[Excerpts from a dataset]
>>>

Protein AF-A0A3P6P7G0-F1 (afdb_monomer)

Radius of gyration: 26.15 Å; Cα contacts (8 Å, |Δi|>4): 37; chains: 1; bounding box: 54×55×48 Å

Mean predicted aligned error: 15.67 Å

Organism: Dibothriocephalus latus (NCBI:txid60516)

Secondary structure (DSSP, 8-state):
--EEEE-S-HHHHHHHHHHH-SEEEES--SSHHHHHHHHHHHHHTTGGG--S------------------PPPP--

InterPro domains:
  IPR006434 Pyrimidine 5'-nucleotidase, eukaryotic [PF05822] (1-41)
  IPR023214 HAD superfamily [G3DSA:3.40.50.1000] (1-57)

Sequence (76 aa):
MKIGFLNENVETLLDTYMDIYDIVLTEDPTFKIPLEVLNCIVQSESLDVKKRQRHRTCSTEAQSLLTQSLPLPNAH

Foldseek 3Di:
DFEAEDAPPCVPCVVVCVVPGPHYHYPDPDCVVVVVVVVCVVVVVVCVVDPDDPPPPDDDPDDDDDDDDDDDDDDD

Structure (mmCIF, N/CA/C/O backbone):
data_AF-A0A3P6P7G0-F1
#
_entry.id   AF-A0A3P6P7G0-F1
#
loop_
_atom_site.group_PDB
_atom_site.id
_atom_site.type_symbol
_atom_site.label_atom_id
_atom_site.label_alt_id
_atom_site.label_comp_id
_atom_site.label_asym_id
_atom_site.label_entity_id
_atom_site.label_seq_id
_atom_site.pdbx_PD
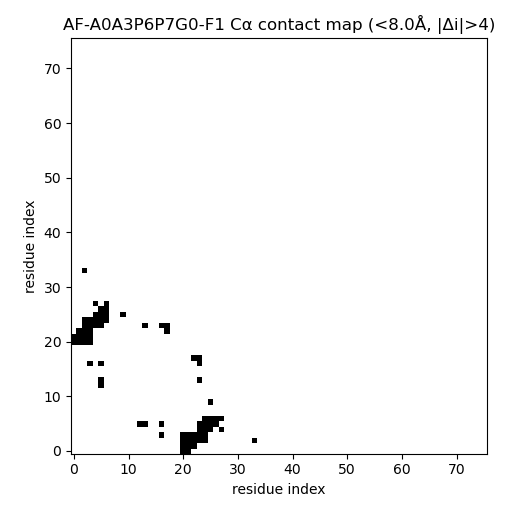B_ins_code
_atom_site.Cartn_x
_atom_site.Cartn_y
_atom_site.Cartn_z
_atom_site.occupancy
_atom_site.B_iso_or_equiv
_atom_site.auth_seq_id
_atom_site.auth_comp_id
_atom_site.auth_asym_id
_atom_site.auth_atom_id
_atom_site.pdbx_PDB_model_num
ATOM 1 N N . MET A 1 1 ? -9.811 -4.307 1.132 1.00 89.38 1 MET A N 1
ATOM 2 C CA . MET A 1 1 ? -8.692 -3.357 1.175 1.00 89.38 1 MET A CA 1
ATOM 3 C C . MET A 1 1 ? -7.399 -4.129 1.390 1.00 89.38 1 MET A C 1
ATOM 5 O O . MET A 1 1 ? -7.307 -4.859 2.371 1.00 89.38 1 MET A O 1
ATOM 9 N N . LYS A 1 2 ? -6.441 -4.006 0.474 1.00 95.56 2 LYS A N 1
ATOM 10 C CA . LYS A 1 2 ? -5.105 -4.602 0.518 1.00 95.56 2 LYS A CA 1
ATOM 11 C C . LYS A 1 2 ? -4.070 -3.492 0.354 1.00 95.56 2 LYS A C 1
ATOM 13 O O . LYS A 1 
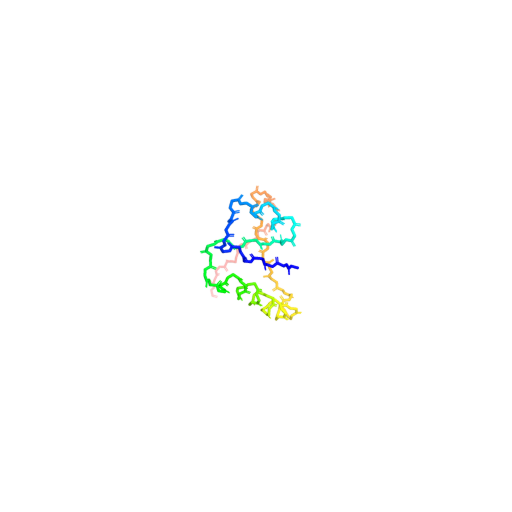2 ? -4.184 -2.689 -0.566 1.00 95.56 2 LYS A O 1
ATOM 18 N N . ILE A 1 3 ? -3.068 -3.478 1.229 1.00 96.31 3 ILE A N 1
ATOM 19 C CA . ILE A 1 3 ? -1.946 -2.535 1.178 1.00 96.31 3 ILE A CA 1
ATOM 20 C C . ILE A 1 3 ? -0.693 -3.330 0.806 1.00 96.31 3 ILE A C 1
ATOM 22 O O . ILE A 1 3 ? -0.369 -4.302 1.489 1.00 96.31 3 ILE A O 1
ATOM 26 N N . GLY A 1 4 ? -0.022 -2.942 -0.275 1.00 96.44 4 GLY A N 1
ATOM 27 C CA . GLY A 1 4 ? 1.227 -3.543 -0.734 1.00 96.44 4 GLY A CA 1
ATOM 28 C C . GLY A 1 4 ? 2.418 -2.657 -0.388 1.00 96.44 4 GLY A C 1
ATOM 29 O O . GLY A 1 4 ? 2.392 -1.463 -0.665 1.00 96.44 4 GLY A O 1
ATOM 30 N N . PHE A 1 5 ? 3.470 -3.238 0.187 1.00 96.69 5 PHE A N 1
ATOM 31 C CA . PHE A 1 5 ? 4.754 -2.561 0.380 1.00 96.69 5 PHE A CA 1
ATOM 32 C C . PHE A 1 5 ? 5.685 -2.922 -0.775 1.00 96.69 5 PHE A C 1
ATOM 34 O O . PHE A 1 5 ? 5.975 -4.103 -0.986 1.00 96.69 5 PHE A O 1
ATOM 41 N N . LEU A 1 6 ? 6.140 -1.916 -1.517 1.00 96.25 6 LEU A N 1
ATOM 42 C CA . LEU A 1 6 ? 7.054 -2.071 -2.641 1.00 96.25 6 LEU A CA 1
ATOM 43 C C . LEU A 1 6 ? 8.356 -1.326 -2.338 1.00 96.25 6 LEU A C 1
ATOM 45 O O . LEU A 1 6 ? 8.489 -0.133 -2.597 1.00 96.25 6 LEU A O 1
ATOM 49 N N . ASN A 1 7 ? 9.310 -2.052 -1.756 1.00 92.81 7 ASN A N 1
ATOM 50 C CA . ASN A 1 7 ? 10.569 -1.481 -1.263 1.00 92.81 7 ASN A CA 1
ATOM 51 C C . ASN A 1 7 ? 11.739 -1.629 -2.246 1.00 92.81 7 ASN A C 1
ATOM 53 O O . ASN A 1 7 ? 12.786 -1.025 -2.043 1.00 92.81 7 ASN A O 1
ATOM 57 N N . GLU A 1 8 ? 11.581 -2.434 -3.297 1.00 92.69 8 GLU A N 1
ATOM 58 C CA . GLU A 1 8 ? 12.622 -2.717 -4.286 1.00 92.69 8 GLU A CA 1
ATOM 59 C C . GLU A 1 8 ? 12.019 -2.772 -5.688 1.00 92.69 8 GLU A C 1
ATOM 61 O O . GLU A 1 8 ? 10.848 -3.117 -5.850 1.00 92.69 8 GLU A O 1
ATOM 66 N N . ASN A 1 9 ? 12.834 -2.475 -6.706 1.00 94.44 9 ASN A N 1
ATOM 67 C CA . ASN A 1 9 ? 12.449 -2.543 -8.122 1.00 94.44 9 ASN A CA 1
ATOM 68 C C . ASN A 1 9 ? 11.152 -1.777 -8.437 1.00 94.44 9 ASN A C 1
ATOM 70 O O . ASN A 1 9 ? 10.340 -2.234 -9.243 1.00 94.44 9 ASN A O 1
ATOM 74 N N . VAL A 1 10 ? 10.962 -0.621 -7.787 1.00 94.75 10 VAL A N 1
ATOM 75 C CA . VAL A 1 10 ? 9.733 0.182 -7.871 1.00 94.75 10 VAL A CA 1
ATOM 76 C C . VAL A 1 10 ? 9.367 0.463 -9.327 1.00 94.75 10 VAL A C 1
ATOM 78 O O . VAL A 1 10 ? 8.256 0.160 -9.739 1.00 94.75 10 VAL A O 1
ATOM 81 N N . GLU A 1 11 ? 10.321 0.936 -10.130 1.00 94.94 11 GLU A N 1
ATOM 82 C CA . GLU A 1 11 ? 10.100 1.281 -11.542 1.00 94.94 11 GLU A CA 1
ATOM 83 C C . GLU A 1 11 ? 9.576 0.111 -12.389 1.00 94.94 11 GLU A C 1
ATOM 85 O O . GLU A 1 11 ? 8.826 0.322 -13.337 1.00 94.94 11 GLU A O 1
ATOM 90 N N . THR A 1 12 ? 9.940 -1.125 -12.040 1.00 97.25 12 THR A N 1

<<<
>>>

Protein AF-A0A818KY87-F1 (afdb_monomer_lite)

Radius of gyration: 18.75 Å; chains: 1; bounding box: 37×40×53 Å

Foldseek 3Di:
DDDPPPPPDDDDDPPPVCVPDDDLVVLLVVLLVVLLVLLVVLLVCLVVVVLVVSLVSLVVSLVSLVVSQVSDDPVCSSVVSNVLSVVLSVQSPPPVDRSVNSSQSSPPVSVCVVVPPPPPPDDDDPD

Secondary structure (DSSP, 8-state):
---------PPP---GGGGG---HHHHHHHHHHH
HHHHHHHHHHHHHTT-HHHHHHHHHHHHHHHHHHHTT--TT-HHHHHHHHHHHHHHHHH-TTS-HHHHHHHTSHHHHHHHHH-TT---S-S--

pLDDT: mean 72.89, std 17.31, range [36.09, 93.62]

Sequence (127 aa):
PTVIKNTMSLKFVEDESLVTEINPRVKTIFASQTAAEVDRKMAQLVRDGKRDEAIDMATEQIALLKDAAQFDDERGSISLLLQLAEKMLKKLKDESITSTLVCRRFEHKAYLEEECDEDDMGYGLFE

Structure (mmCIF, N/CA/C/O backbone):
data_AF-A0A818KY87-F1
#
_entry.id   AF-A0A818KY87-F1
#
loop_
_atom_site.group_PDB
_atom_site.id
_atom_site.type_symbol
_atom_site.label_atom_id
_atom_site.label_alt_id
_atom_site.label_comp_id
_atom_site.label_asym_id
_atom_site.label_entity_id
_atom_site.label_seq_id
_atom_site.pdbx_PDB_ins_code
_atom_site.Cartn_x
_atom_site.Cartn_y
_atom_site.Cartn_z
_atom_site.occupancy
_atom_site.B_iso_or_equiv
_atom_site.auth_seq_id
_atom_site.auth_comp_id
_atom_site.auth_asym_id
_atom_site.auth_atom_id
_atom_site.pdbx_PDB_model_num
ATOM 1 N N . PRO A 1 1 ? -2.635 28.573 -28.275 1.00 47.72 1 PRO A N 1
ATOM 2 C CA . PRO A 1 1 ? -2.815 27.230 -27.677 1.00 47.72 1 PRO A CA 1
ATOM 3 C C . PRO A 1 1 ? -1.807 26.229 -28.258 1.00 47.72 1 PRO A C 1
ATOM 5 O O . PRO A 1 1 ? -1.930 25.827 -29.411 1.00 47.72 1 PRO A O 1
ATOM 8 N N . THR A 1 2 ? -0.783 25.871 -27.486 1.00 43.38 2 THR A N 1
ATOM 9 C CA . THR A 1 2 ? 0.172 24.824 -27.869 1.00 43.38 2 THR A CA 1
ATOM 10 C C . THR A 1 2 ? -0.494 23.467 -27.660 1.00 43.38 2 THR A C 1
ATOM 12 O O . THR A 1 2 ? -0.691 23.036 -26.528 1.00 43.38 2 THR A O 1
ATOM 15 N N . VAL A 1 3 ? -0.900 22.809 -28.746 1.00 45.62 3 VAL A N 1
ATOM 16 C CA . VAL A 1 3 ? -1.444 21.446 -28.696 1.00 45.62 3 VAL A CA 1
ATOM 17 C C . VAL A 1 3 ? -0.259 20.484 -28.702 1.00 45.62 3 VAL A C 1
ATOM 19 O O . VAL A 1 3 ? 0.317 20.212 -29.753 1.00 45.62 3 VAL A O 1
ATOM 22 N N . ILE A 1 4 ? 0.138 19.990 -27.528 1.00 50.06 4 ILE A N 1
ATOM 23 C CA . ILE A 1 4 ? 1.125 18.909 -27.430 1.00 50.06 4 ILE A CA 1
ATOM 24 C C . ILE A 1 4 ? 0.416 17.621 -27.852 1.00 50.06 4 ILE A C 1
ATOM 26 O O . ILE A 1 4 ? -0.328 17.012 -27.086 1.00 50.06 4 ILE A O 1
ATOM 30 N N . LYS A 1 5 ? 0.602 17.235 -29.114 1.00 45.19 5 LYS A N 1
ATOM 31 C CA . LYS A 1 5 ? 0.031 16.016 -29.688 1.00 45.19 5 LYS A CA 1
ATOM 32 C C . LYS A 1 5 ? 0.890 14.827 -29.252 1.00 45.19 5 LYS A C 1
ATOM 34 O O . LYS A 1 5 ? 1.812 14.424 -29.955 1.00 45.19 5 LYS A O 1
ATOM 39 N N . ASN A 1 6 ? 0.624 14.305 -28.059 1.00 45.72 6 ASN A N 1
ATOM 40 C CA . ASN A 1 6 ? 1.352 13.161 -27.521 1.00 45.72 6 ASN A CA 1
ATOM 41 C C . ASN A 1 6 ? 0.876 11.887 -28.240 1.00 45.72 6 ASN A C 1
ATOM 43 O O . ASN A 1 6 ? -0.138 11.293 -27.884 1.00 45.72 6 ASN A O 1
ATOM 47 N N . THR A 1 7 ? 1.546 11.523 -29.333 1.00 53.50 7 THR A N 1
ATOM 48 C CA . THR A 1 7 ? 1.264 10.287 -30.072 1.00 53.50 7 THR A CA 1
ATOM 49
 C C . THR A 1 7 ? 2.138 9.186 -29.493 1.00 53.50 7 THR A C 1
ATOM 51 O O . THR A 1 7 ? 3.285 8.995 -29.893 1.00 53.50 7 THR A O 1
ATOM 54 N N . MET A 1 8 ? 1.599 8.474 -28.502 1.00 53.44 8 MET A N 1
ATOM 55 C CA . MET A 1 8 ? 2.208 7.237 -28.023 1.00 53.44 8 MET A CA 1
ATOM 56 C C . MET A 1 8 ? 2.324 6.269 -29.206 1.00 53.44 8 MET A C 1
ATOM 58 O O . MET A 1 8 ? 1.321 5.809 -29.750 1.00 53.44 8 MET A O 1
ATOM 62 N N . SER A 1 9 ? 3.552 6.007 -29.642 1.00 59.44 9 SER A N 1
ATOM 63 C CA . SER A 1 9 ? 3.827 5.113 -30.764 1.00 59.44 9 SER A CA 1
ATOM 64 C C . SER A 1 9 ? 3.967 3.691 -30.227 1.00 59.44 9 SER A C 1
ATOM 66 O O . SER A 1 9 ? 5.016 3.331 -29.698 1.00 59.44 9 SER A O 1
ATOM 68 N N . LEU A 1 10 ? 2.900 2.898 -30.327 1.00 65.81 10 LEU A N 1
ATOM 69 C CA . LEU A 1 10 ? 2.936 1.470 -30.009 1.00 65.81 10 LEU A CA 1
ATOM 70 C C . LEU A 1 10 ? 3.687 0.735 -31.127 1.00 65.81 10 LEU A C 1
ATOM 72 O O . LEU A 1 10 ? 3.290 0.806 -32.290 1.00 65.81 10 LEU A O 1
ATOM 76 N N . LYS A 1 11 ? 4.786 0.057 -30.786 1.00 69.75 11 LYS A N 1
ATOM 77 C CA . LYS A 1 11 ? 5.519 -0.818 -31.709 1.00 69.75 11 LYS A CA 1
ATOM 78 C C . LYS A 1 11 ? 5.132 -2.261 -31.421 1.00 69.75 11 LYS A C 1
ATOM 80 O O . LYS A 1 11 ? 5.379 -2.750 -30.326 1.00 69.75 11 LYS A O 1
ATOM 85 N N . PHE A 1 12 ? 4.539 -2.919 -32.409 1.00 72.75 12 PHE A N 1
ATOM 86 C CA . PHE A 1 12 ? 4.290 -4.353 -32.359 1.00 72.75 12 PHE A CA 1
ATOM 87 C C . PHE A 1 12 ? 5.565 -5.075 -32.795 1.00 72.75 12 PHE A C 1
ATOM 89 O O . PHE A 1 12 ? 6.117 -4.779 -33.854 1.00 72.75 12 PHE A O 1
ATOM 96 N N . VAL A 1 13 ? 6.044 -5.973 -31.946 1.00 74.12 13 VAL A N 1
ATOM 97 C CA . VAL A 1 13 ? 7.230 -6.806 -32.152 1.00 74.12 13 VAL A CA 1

<<<

_TASK TO CARRY OUT:_
Write out the lines above from the one with "Protein AF-A0A3P6P7G0-F1 (afdb_monomer)" through the one with "ATOM 1 N N . MET", ends included, exactly; no picture goes in.

_THE ANSWER:_
Protein AF-A0A3P6P7G0-F1 (afdb_monomer)

Radius of gyration: 26.15 Å; Cα contacts (8 Å, |Δi|>4): 37; chains: 1; bounding box: 54×55×48 Å

Mean predicted aligned error: 15.67 Å

Organism: Dibothriocephalus latus (NCBI:txid60516)

Secondary structure (DSSP, 8-state):
--EEEE-S-HHHHHHHHHHH-SEEEES--SSHHHHHHHHHHHHHTTGGG--S------------------PPPP--

InterPro domains:
  IPR006434 Pyrimidine 5'-nucleotidase, eukaryotic [PF05822] (1-41)
  IPR023214 HAD superfamily [G3DSA:3.40.50.1000] (1-57)

Sequence (76 aa):
MKIGFLNENVETLLDTYMDIYDIVLTEDPTFKIPLEVLNCIVQSESLDVKKRQRHRTCSTEAQSLLTQSLPLPNAH

Foldseek 3Di:
DFEAEDAPPCVPCVVVCVVPGPHYHYPDPDCVVVVVVVVCVVVVVVCVVDPDDPPPPDDDPDDDDDDDDDDDDDDD

Structure (mmCIF, N/CA/C/O backbone):
data_AF-A0A3P6P7G0-F1
#
_entry.id   AF-A0A3P6P7G0-F1
#
loop_
_atom_site.group_PDB
_atom_site.id
_atom_site.type_symbol
_atom_site.label_atom_id
_atom_site.label_alt_id
_atom_site.label_comp_id
_atom_site.label_asym_id
_atom_site.label_entity_id
_atom_site.label_seq_id
_atom_site.pdbx_PD
B_ins_code
_atom_site.Cartn_x
_atom_site.Cartn_y
_atom_site.Cartn_z
_atom_site.occupancy
_atom_site.B_iso_or_equiv
_atom_site.auth_seq_id
_atom_site.auth_comp_id
_atom_site.auth_asym_id
_atom_site.auth_atom_id
_atom_site.pdbx_PDB_model_num
ATOM 1 N N . MET A 1 1 ? -9.811 -4.307 1.132 1.00 89.38 1 MET A N 1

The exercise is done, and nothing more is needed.